Sudden voice dysphoria

On the phone, english is my second language.

I've been om T for almost 3 years and are generally happy with my results, I feel much better mentally and pass most of the time. I've never really liked my voice, but it never felt like a super big problem.

Earlier this week me and my husband where smoking some weed and talking nonsens, and suddenly I felt a viceral reaction to hearing my own voice, that I never felt before. I had to take a moment and my husband that I couldn't talk due to dysphoria. I chalked it up to the weed and we ended the night waching a movie.

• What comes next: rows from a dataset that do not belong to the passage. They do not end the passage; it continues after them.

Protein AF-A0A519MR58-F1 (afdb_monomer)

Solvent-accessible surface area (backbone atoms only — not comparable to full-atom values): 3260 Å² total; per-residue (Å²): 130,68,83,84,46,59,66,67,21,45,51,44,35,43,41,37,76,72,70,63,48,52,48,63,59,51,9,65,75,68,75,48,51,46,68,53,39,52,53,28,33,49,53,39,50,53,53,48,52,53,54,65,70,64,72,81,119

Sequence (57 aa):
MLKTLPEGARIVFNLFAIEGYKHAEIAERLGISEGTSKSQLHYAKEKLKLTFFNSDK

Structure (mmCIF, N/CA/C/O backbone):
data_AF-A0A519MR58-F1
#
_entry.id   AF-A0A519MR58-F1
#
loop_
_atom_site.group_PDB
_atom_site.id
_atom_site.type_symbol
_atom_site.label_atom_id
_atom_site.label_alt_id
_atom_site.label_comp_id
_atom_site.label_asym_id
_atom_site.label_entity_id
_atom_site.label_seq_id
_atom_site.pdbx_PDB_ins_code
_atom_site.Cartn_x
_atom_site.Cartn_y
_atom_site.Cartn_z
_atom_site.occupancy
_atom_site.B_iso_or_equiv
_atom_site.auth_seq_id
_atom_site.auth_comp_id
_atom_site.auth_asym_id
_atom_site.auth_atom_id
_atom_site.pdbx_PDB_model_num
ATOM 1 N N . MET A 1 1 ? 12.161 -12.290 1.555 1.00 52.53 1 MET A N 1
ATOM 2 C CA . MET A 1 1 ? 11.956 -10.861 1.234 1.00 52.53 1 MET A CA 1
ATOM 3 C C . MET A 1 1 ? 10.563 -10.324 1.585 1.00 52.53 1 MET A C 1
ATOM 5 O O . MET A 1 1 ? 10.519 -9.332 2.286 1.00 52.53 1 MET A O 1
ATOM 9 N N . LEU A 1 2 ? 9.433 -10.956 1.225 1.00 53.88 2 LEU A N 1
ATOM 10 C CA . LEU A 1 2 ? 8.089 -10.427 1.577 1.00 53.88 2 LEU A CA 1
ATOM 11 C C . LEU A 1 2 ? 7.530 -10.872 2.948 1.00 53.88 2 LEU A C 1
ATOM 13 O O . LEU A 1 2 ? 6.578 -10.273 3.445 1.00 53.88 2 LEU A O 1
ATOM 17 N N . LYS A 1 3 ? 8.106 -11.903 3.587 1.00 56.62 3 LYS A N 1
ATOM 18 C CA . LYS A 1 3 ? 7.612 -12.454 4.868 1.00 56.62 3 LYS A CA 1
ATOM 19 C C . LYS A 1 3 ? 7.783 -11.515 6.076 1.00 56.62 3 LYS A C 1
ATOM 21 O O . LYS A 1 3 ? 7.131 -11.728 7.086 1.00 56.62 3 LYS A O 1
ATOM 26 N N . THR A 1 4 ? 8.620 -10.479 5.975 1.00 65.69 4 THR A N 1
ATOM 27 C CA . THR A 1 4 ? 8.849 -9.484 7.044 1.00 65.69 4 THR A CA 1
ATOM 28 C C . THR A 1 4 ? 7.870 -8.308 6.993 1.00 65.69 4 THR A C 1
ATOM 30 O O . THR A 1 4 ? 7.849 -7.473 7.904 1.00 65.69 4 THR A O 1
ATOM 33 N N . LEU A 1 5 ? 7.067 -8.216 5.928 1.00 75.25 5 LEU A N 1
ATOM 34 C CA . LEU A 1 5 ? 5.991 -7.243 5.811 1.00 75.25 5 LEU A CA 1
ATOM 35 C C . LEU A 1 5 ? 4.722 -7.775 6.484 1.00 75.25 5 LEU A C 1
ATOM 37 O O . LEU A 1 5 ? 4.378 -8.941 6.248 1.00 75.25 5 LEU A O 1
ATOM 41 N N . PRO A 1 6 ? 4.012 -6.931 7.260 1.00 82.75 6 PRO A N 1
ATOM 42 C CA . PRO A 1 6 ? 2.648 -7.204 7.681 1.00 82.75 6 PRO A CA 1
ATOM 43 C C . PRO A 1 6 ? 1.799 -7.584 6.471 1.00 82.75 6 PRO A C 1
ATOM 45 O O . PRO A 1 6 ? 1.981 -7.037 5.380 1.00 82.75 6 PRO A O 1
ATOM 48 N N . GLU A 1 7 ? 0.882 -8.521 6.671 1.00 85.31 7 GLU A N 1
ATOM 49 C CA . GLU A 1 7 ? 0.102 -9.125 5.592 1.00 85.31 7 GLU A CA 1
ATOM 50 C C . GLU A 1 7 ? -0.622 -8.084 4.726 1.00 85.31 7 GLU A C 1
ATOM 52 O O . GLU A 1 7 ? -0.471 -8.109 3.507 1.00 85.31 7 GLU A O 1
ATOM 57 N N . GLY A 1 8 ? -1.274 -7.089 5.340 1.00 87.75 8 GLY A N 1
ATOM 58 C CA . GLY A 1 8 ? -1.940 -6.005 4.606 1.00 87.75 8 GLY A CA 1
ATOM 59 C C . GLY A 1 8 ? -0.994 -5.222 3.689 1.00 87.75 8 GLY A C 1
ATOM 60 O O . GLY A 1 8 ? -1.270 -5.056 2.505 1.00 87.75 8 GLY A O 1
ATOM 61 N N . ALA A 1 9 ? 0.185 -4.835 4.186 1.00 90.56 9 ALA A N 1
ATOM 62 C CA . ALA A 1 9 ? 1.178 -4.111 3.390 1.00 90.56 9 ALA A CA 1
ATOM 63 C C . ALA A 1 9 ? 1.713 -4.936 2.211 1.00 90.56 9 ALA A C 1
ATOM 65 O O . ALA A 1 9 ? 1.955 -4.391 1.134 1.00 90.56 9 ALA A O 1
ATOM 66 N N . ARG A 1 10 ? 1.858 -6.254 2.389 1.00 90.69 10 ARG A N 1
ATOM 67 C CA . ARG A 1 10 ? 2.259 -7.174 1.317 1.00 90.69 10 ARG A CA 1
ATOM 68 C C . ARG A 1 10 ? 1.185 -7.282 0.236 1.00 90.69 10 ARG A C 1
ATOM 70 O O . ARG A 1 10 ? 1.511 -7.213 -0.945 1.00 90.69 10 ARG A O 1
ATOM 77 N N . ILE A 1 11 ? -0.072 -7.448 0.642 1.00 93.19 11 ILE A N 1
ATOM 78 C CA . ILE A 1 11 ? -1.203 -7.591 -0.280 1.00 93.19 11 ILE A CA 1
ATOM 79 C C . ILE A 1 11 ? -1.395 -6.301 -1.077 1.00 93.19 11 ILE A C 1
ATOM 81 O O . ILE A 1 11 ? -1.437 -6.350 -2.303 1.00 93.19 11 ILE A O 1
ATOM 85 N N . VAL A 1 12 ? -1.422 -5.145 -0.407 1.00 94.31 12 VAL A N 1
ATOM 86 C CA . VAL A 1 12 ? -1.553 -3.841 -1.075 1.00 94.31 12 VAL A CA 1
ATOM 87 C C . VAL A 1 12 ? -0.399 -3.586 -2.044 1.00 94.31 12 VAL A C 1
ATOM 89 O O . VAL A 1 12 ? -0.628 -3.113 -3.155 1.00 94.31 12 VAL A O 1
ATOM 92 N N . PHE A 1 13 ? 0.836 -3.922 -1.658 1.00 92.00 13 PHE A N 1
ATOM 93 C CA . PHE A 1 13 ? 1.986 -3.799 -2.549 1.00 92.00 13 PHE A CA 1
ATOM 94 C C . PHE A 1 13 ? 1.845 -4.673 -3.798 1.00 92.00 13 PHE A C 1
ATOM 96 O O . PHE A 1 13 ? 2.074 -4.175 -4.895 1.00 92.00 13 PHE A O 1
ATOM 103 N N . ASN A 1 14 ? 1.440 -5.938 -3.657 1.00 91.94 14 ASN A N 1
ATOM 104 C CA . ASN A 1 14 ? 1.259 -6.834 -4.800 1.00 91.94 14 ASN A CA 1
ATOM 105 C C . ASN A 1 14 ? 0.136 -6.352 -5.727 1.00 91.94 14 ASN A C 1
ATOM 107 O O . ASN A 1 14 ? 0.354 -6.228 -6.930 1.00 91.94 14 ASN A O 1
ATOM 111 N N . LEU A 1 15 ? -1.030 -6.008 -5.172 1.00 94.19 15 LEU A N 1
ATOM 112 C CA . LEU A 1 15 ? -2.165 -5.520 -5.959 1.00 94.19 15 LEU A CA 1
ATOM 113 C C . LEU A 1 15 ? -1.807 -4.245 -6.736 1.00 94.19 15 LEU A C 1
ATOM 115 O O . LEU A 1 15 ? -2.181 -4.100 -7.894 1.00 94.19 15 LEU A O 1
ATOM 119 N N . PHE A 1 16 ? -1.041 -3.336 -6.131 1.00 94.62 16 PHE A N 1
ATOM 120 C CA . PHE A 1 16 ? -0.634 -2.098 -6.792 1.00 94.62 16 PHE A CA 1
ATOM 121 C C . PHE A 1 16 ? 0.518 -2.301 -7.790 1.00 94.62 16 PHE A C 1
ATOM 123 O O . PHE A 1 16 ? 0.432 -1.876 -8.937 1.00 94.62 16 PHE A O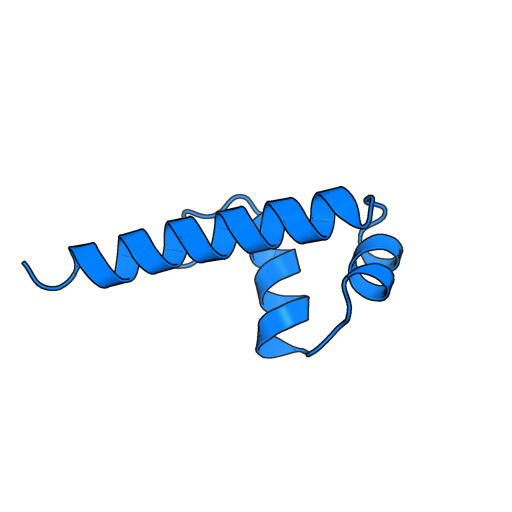 1
ATOM 130 N N . ALA A 1 17 ? 1.625 -2.912 -7.357 1.00 89.38 17 ALA A N 1
ATOM 131 C CA . ALA A 1 17 ? 2.877 -2.952 -8.116 1.00 89.38 17 ALA A CA 1
ATOM 132 C C . ALA A 1 17 ? 2.963 -4.113 -9.115 1.00 89.38 17 ALA A C 1
ATOM 134 O O . ALA A 1 17 ? 3.713 -4.010 -10.082 1.00 89.38 17 ALA A O 1
ATOM 135 N N . ILE A 1 18 ? 2.239 -5.209 -8.870 1.00 89.75 18 ILE A N 1
ATOM 136 C CA . ILE A 1 18 ? 2.240 -6.397 -9.734 1.00 89.75 18 ILE A CA 1
ATOM 137 C C . ILE A 1 18 ? 0.975 -6.421 -10.587 1.00 89.75 18 ILE A C 1
ATOM 139 O O . ILE A 1 18 ? 1.061 -6.581 -11.799 1.00 89.75 18 ILE A O 1
ATOM 143 N N . GLU A 1 19 ? -0.191 -6.244 -9.965 1.0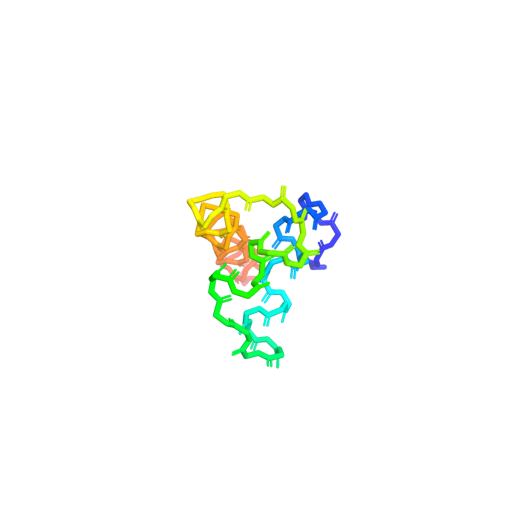0 92.44 19 GLU A N 1
ATOM 144 C CA . GLU A 1 19 ? -1.477 -6.357 -10.665 1.00 92.44 19 GLU A CA 1
ATOM 145 C C . GLU A 1 19 ? -1.985 -5.019 -11.241 1.00 92.44 19 GLU A C 1
ATOM 147 O O . GLU A 1 19 ? -2.865 -5.020 -12.096 1.00 92.44 19 GLU A O 1
ATOM 152 N N . GLY A 1 20 ? -1.415 -3.879 -10.831 1.00 93.12 20 GLY A N 1
ATOM 153 C CA . GLY A 1 20 ? -1.716 -2.563 -11.408 1.00 93.12 20 GLY A CA 1
ATOM 154 C C . GLY A 1 20 ? -3.004 -1.898 -10.909 1.00 93.12 20 GLY A C 1
ATOM 155 O O . GLY A 1 20 ? -3.442 -0.912 -11.504 1.00 93.12 20 GLY A O 1
ATOM 156 N N . TYR A 1 21 ? -3.608 -2.393 -9.825 1.00 96.38 21 TYR A N 1
ATOM 157 C CA . TYR A 1 21 ? -4.819 -1.799 -9.252 1.00 96.38 21 TYR A CA 1
ATOM 158 C C . TYR A 1 21 ? -4.565 -0.413 -8.656 1.00 96.38 21 TYR A C 1
ATOM 160 O O . TYR A 1 21 ? -3.519 -0.137 -8.054 1.00 96.38 21 TYR A O 1
ATOM 168 N N . LYS A 1 22 ? -5.578 0.453 -8.731 1.00 96.25 22 LYS A N 1
ATOM 169 C CA . LYS A 1 22 ? -5.578 1.754 -8.054 1.00 96.25 22 LYS A CA 1
ATOM 170 C C . LYS A 1 22 ? -5.941 1.607 -6.577 1.00 96.25 22 LYS A C 1
ATOM 172 O O . LYS A 1 22 ? -6.604 0.665 -6.156 1.00 96.25 22 LYS A O 1
ATOM 177 N N . HIS A 1 23 ? -5.566 2.602 -5.772 1.00 94.38 23 HIS A N 1
ATOM 178 C CA . HIS A 1 23 ? -5.853 2.605 -4.333 1.00 94.38 23 HIS A CA 1
ATOM 179 C C . HIS A 1 23 ? -7.344 2.494 -3.995 1.00 94.38 23 HIS A C 1
ATOM 181 O 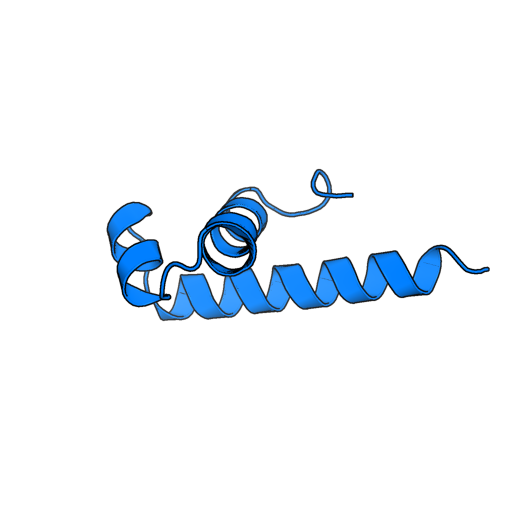O . HIS A 1 23 ? -7.662 1.842 -3.007 1.00 94.38 23 HIS A O 1
ATOM 187 N N . ALA A 1 24 ? -8.225 3.079 -4.812 1.00 96.50 24 ALA A N 1
ATOM 188 C CA . ALA A 1 24 ? -9.676 2.967 -4.659 1.00 96.50 24 ALA A CA 1
ATOM 189 C C . ALA A 1 24 ? -10.165 1.518 -4.821 1.00 96.50 24 ALA A C 1
ATOM 191 O O . ALA A 1 24 ? -10.880 1.009 -3.967 1.00 96.50 24 ALA A O 1
ATOM 192 N N . GLU A 1 25 ? -9.693 0.819 -5.856 1.00 96.31 25 GLU A N 1
ATOM 193 C CA . GLU A 1 25 ? -10.057 -0.579 -6.129 1.00 96.31 25 GLU A CA 1
ATOM 194 C C . GLU A 1 25 ? -9.519 -1.514 -5.039 1.00 96.31 25 GLU A C 1
ATOM 196 O O . GLU A 1 25 ? -10.200 -2.430 -4.585 1.00 96.31 25 GLU A O 1
ATOM 201 N N . ILE A 1 26 ? -8.300 -1.253 -4.558 1.00 95.94 26 ILE A N 1
ATOM 202 C CA . ILE A 1 26 ? -7.698 -2.000 -3.448 1.00 95.94 26 ILE A CA 1
ATOM 203 C C . ILE A 1 26 ? -8.470 -1.759 -2.143 1.00 95.94 26 ILE A C 1
ATOM 205 O O . ILE A 1 26 ? -8.666 -2.691 -1.365 1.00 95.94 26 ILE A O 1
ATOM 209 N N . ALA A 1 27 ? -8.888 -0.516 -1.892 1.00 96.00 27 ALA A N 1
ATOM 210 C CA . ALA A 1 27 ? -9.657 -0.136 -0.713 1.00 96.00 27 ALA A CA 1
ATOM 211 C C . ALA A 1 27 ? -11.005 -0.865 -0.670 1.00 96.00 27 ALA A C 1
ATOM 213 O O . ALA A 1 27 ? -11.323 -1.494 0.339 1.00 96.00 27 ALA A O 1
ATOM 214 N N . GLU A 1 28 ? -11.730 -0.866 -1.788 1.00 96.69 28 GLU A N 1
ATOM 215 C CA . GLU A 1 28 ? -12.986 -1.601 -1.944 1.00 96.69 28 GLU A CA 1
ATOM 216 C C . GLU A 1 28 ? -12.780 -3.112 -1.764 1.00 96.69 28 GLU A C 1
ATOM 218 O O . GLU A 1 28 ? -13.466 -3.747 -0.964 1.00 96.69 28 GLU A O 1
ATOM 223 N N . ARG A 1 29 ? -11.772 -3.683 -2.433 1.00 95.06 29 ARG A N 1
ATOM 224 C CA . ARG A 1 29 ? -11.499 -5.128 -2.410 1.00 95.06 29 ARG A CA 1
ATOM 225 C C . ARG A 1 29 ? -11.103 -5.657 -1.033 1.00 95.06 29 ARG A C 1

But the issue is that the voice dysphoria is still there. I feel such a shame and anxiety opening my mouth, especially talking to other men.

I just stopped therapy(my alotted meetings ran out) and I really feel a would like to talk this through with my therapist. Maybe I'm extra sensitive right now because my therapy ended, a lot of the work have was about me being unable to express my needs and wants and not feeling worthy doing it. So it could be a case of cosmic humor that I now feel so uncomfortable with my own voice.

Going to private therapy or a voice coach is not doable economically, and I know I just have to deal with it until I've gotten my official diagnosis. Wich will take at least 1,5 year at this point.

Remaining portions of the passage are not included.